Разумеется, такая интерпретация относится лишь к прошлому состоянию мата. Его настоящее уже, несомненно, достаточно сильно «сексуализировано», что проявляется в различных вариантах и эвфемистических «реинкарнациях» обсценной лексики и фразеологии. Семантическая и функциональная инерция их мифологического прошлого, однако, до сих пор накладывает отпечаток на употребление обсценной лексики и фразеологии.

Возможно, в частности, что их социальная табуизированность – результат именно этой инерции.

Некоторая детабуизированность мата, ощущаемая сейчас, в какой-то мере – отражение общей демократизации русского общества и речи. Смягчение нравов «широкой общественности» и смена вех в отношении к русской бранной лексике, естественно, интенсифицирует и лингвистические разыскания в этой области. Ведь впервые появилась реальная возможность сделать такие разыскания достоянием той же общественности. Возникает, однако, неизменно сакраментальный вопрос речевой культуры: не стимулируют ли и не активизируют ли употребление бранной лексики лингвисты, разъясняя значение, употребление и исторический смысл ругательств?

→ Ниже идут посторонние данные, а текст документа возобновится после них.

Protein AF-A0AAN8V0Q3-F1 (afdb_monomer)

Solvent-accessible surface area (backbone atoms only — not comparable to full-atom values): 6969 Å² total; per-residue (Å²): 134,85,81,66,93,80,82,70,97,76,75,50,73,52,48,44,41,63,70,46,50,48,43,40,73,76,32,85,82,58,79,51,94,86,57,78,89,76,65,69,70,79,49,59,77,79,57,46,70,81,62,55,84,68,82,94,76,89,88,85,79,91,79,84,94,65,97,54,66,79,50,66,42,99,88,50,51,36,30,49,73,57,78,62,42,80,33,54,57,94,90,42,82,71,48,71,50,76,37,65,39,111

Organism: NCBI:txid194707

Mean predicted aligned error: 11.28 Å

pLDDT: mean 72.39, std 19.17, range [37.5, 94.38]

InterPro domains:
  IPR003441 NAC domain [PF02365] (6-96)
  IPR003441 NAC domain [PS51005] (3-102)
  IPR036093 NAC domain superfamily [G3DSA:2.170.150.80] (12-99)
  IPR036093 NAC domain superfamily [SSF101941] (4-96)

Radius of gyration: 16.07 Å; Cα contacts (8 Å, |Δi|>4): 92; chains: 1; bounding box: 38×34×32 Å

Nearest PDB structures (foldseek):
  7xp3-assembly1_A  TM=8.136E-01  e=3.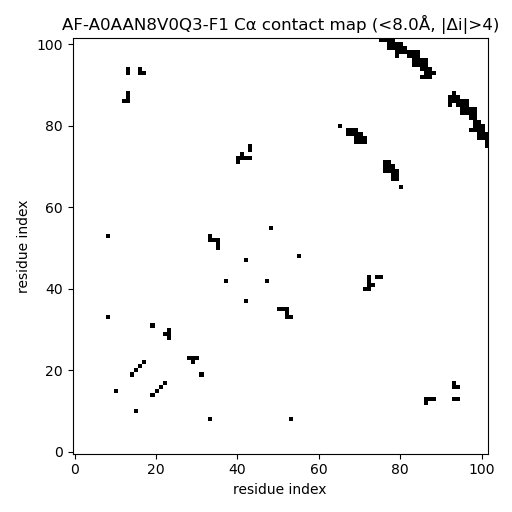294E-07  Arabidopsis thaliana
  1ut7-assembly1_A  TM=7.936E-01  e=1.320E-05  Arabidopsis thaliana
  1ut4-assembly1_A  TM=8.062E-01  e=2.800E-05  Arabidopsis thaliana

Structure (mmCIF, N/CA/C/O backbone):
data_AF-A0AAN8V0Q3-F1
#
_entry.id   AF-A0AAN8V0Q3-F1
#
loop_
_atom_site.group_PDB
_atom_site.id
_atom_site.type_symbol
_atom_site.label_atom_id
_atom_site.label_alt_id
_atom_site.label_comp_id
_atom_site.label_asym_id
_atom_site.label_entity_id
_atom_site.label_seq_id
_atom_site.pdbx_PDB_ins_code
_atom_site.Cartn_x
_atom_site.Cartn_y
_atom_site.Cartn_z
_atom_site.occupancy
_atom_site.B_iso_or_equiv
_atom_site.auth_seq_id
_atom_site.auth_comp_id
_atom_site.auth_asym_id
_atom_site.auth_atom_id
_atom_site.pdbx_PDB_model_num
ATOM 1 N N . MET A 1 1 ? -14.866 16.758 -16.017 1.00 38.50 1 MET A N 1
ATOM 2 C CA . MET A 1 1 ? -14.435 17.183 -14.670 1.00 38.50 1 MET A CA 1
ATOM 3 C C . MET A 1 1 ? -12.969 17.545 -14.761 1.00 38.50 1 MET A C 1
ATOM 5 O O . MET A 1 1 ? -12.146 16.672 -15.006 1.00 38.50 1 MET A O 1
ATOM 9 N N . GLU A 1 2 ? -12.673 18.839 -14.701 1.00 44.75 2 GLU A N 1
ATOM 10 C CA . GLU A 1 2 ? -11.311 19.367 -14.732 1.00 44.75 2 GLU A CA 1
ATOM 11 C C . GLU A 1 2 ? -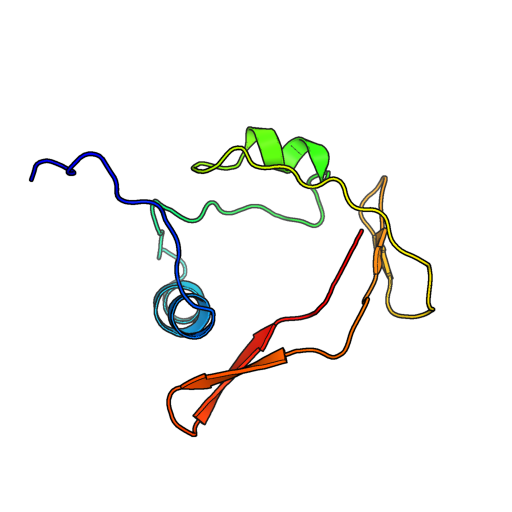10.562 18.899 -13.479 1.00 44.75 2 GLU A C 1
ATOM 13 O O . GLU A 1 2 ? -10.995 19.141 -12.352 1.00 44.75 2 GLU A O 1
ATOM 18 N N . LYS A 1 3 ? -9.452 18.183 -13.667 1.00 53.28 3 LYS A N 1
ATOM 19 C CA . LYS A 1 3 ? -8.563 17.792 -12.573 1.00 53.28 3 LYS A CA 1
ATOM 20 C C . LYS A 1 3 ? -7.772 19.043 -12.189 1.00 53.28 3 LYS A C 1
ATOM 22 O O . LYS A 1 3 ? -6.799 19.380 -12.855 1.00 53.28 3 LYS A O 1
ATOM 27 N N . GLY A 1 4 ? -8.252 19.772 -11.180 1.00 51.16 4 GLY A N 1
ATOM 28 C CA . GLY A 1 4 ? -7.602 20.983 -10.680 1.00 51.16 4 GLY A CA 1
ATOM 29 C C . GLY A 1 4 ? -6.108 20.752 -10.431 1.00 51.16 4 GLY A C 1
ATOM 30 O O . GLY A 1 4 ? -5.712 19.736 -9.854 1.00 51.16 4 GLY A O 1
ATOM 31 N N . PHE A 1 5 ? -5.278 21.679 -10.907 1.00 52.09 5 PHE A N 1
ATOM 32 C CA . PHE A 1 5 ? -3.832 21.686 -10.691 1.00 52.09 5 PHE A CA 1
ATOM 33 C C . PHE A 1 5 ? -3.538 21.624 -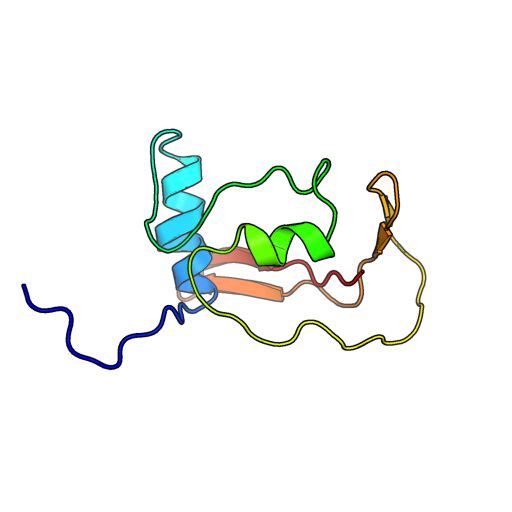9.181 1.00 52.09 5 PHE A C 1
ATOM 35 O O . PHE A 1 5 ? -3.811 22.582 -8.466 1.00 52.09 5 PHE A O 1
ATOM 42 N N . GLY A 1 6 ? -2.996 20.502 -8.686 1.00 68.19 6 GLY A N 1
ATOM 43 C CA . GLY A 1 6 ? -2.503 20.406 -7.303 1.00 68.19 6 GLY A CA 1
ATOM 44 C C . GLY A 1 6 ? -2.703 19.075 -6.575 1.00 68.19 6 GLY A C 1
ATOM 45 O O . GLY A 1 6 ? -2.015 18.836 -5.586 1.00 68.19 6 GLY A O 1
ATOM 46 N N . PHE A 1 7 ? -3.575 18.178 -7.042 1.00 71.12 7 PHE A N 1
ATOM 47 C CA . PHE A 1 7 ? -3.802 16.902 -6.349 1.00 71.12 7 PHE A CA 1
ATOM 48 C C . PHE A 1 7 ? -2.684 15.891 -6.634 1.00 71.12 7 PHE A C 1
ATOM 50 O O . PHE A 1 7 ? -2.463 15.496 -7.781 1.00 71.12 7 PHE A O 1
ATOM 57 N N . ARG A 1 8 ? -1.997 15.456 -5.573 1.00 81.06 8 ARG A N 1
ATOM 58 C CA . ARG A 1 8 ? -1.029 14.353 -5.593 1.00 81.06 8 ARG A CA 1
ATOM 59 C C . ARG A 1 8 ? -1.632 13.144 -4.895 1.00 81.06 8 ARG A C 1
ATOM 61 O O . ARG A 1 8 ? -2.431 13.289 -3.976 1.00 81.06 8 ARG A O 1
ATOM 68 N N . PHE A 1 9 ? -1.235 11.960 -5.336 1.00 84.56 9 PHE A N 1
ATOM 69 C CA . PHE A 1 9 ? -1.566 10.734 -4.629 1.00 84.56 9 PHE A CA 1
ATOM 70 C C . PHE A 1 9 ? -0.801 10.713 -3.301 1.00 84.56 9 PHE A C 1
ATOM 72 O O . PHE A 1 9 ? 0.428 10.674 -3.298 1.00 84.56 9 PHE A O 1
ATOM 79 N N . HIS A 1 10 ? -1.528 10.831 -2.193 1.00 87.50 10 HIS A N 1
ATOM 80 C CA . HIS A 1 10 ? -0.971 10.833 -0.841 1.00 87.50 10 HIS A CA 1
ATOM 81 C C . HIS A 1 10 ? -1.939 10.142 0.136 1.00 87.50 10 HIS A C 1
ATOM 83 O O . HIS A 1 10 ? -2.463 10.797 1.037 1.00 87.50 10 HIS A O 1
ATOM 89 N N . PRO A 1 11 ? -2.269 8.857 -0.098 1.00 91.12 11 PRO A N 1
ATOM 90 C CA . PRO A 1 11 ? -3.148 8.112 0.794 1.00 91.12 11 PRO A CA 1
ATOM 91 C C . PRO A 1 11 ? -2.463 7.854 2.139 1.00 91.12 11 PRO A C 1
ATOM 93 O O . PRO A 1 11 ? -1.242 7.719 2.219 1.00 91.12 11 PRO A O 1
ATOM 96 N N . THR A 1 12 ? -3.266 7.731 3.184 1.00 93.06 12 THR A N 1
ATOM 97 C CA . THR A 1 12 ? -2.847 7.172 4.473 1.00 93.06 12 THR A CA 1
ATOM 98 C C . THR A 1 12 ? -2.697 5.649 4.392 1.00 93.06 12 THR A C 1
ATOM 100 O O . THR A 1 12 ? -3.276 5.003 3.516 1.00 93.06 12 THR A O 1
ATOM 103 N N . ASP A 1 13 ? -1.976 5.047 5.340 1.00 92.94 13 ASP A N 1
ATOM 104 C CA . ASP A 1 13 ? -1.823 3.584 5.422 1.00 92.94 13 ASP A CA 1
ATOM 105 C C . ASP A 1 13 ? -3.180 2.873 5.516 1.00 92.94 13 ASP A C 1
ATOM 107 O O . ASP A 1 13 ? -3.402 1.830 4.900 1.00 92.94 13 ASP A O 1
ATOM 111 N N . GLU A 1 14 ? -4.122 3.464 6.256 1.00 94.12 14 GLU A N 1
ATOM 112 C CA . GLU A 1 14 ? -5.482 2.946 6.364 1.00 94.12 14 GLU A CA 1
ATOM 113 C C . GLU A 1 14 ? -6.188 2.970 5.003 1.00 94.12 14 GLU A C 1
ATOM 115 O O . GLU A 1 14 ? -6.802 1.976 4.609 1.00 94.12 14 GLU A O 1
ATOM 120 N N . GLU A 1 15 ? -6.093 4.075 4.258 1.00 93.12 15 GLU A N 1
ATOM 121 C CA . GLU A 1 15 ? -6.689 4.192 2.927 1.00 93.12 15 GLU A CA 1
ATOM 122 C C . GLU A 1 15 ? -6.063 3.207 1.938 1.00 93.12 15 GLU A C 1
ATOM 124 O O . GLU A 1 15 ? -6.804 2.555 1.201 1.00 93.12 15 GLU A O 1
ATOM 129 N N . LEU A 1 16 ? -4.737 3.030 1.967 1.00 93.88 16 LEU A N 1
ATOM 130 C CA . LEU A 1 16 ? -4.028 2.026 1.167 1.00 93.88 16 LEU A CA 1
ATOM 131 C C . LEU A 1 16 ? -4.586 0.621 1.407 1.00 93.88 16 LEU A C 1
ATOM 133 O O . LEU A 1 16 ? -4.912 -0.093 0.456 1.00 93.88 16 LEU A O 1
ATOM 137 N N . VAL A 1 17 ? -4.756 0.232 2.670 1.00 94.19 17 VAL A N 1
ATOM 138 C CA . VAL A 1 17 ? -5.274 -1.095 3.016 1.00 94.19 17 VAL A CA 1
ATOM 139 C C . VAL A 1 17 ? -6.743 -1.245 2.629 1.00 94.19 17 VAL A C 1
ATOM 141 O O . VAL A 1 17 ? -7.129 -2.230 2.002 1.00 94.19 17 VAL A O 1
ATOM 144 N N . THR A 1 18 ? -7.581 -0.280 2.988 1.00 92.06 18 THR A N 1
ATOM 145 C CA . THR A 1 18 ? -9.044 -0.435 2.935 1.00 92.06 18 THR A CA 1
ATOM 146 C C . THR A 1 18 ? -9.643 -0.133 1.564 1.00 92.06 18 THR A C 1
ATOM 148 O O . THR A 1 18 ? -10.589 -0.803 1.152 1.00 92.06 18 THR A O 1
ATOM 151 N N . HIS A 1 19 ? -9.087 0.833 0.831 1.00 91.94 19 HIS A N 1
ATOM 152 C CA . HIS A 1 19 ? -9.631 1.271 -0.458 1.00 91.94 19 HIS A CA 1
ATOM 153 C C . HIS A 1 19 ? -8.895 0.675 -1.657 1.00 91.94 19 HIS A C 1
ATOM 155 O O . HIS A 1 19 ? -9.469 0.630 -2.740 1.00 91.94 19 HIS A O 1
ATOM 161 N N . TYR A 1 20 ? -7.656 0.205 -1.483 1.00 93.38 20 TYR A N 1
ATOM 162 C CA . TYR A 1 20 ? -6.866 -0.343 -2.587 1.00 93.38 20 TYR A CA 1
ATOM 163 C C . TYR A 1 20 ? -6.582 -1.831 -2.397 1.00 93.38 20 TYR A C 1
ATOM 165 O O . TYR A 1 20 ? -7.043 -2.640 -3.198 1.00 93.38 20 TYR A O 1
ATOM 173 N N . LEU A 1 21 ? -5.884 -2.220 -1.325 1.00 92.69 21 LEU A N 1
ATOM 174 C CA . LEU A 1 21 ? -5.500 -3.623 -1.122 1.00 92.69 21 LEU A CA 1
ATOM 175 C C . LEU A 1 21 ? -6.710 -4.530 -0.884 1.00 92.69 21 LEU A C 1
ATOM 177 O O . LEU A 1 21 ? -6.806 -5.590 -1.495 1.00 92.69 21 LEU A O 1
ATOM 181 N N . SER A 1 22 ? -7.655 -4.105 -0.045 1.00 92.69 22 SER A N 1
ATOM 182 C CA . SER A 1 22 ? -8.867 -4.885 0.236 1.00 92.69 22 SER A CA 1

Хочется думать, что – нет. Наоборот, запрет, многие годы налагаемый на употребление русского мата, постоянно стимулировал его активное употребление. По известному принципу: «Запретный плод сладок». Ведь важно не само ругательство, а где, с кем, в какой речевой ситуации или контексте оно уместно. Да и кроме того многие «блюстители нравов и чистоты русского языка», сами того не подозревая, постоянно употребляют ту же брань, но только в эвфемизированном виде, как «дама приятна во всех отношениях» или «просто приятная дама» у Гоголя. А ведь в безобидных и «правильных» выражениях типа ёлочки зеленые! или матушки мои! таится та же подколодная змея русского мата. Легко перечислить эвфемизмы, широко употребляемые как в живой речи, так и классиками или современными писателями, – их гораздо больше, чем прямых вульгаризмов: блин, блин горелый, бляха муха, ядрён батон, японда бихер, японский городовой, послать на три буквы… Учет их эвфемистичности, как кажется, поможет лучше корректировать свое речевое поведение. Кроме того, лингвисты давно убедились, что так называемая целенаправленная «языковая политика» (особенно в ее запретительной ипостаси) в итоге нередко порождает лишь языковое лицемерие, а не оправданный языковой пуризм. Дело языковедов – обнаруживать тенденции развития современной речи, филологически истолковывать и, если можно, ненасильственно корректировать их.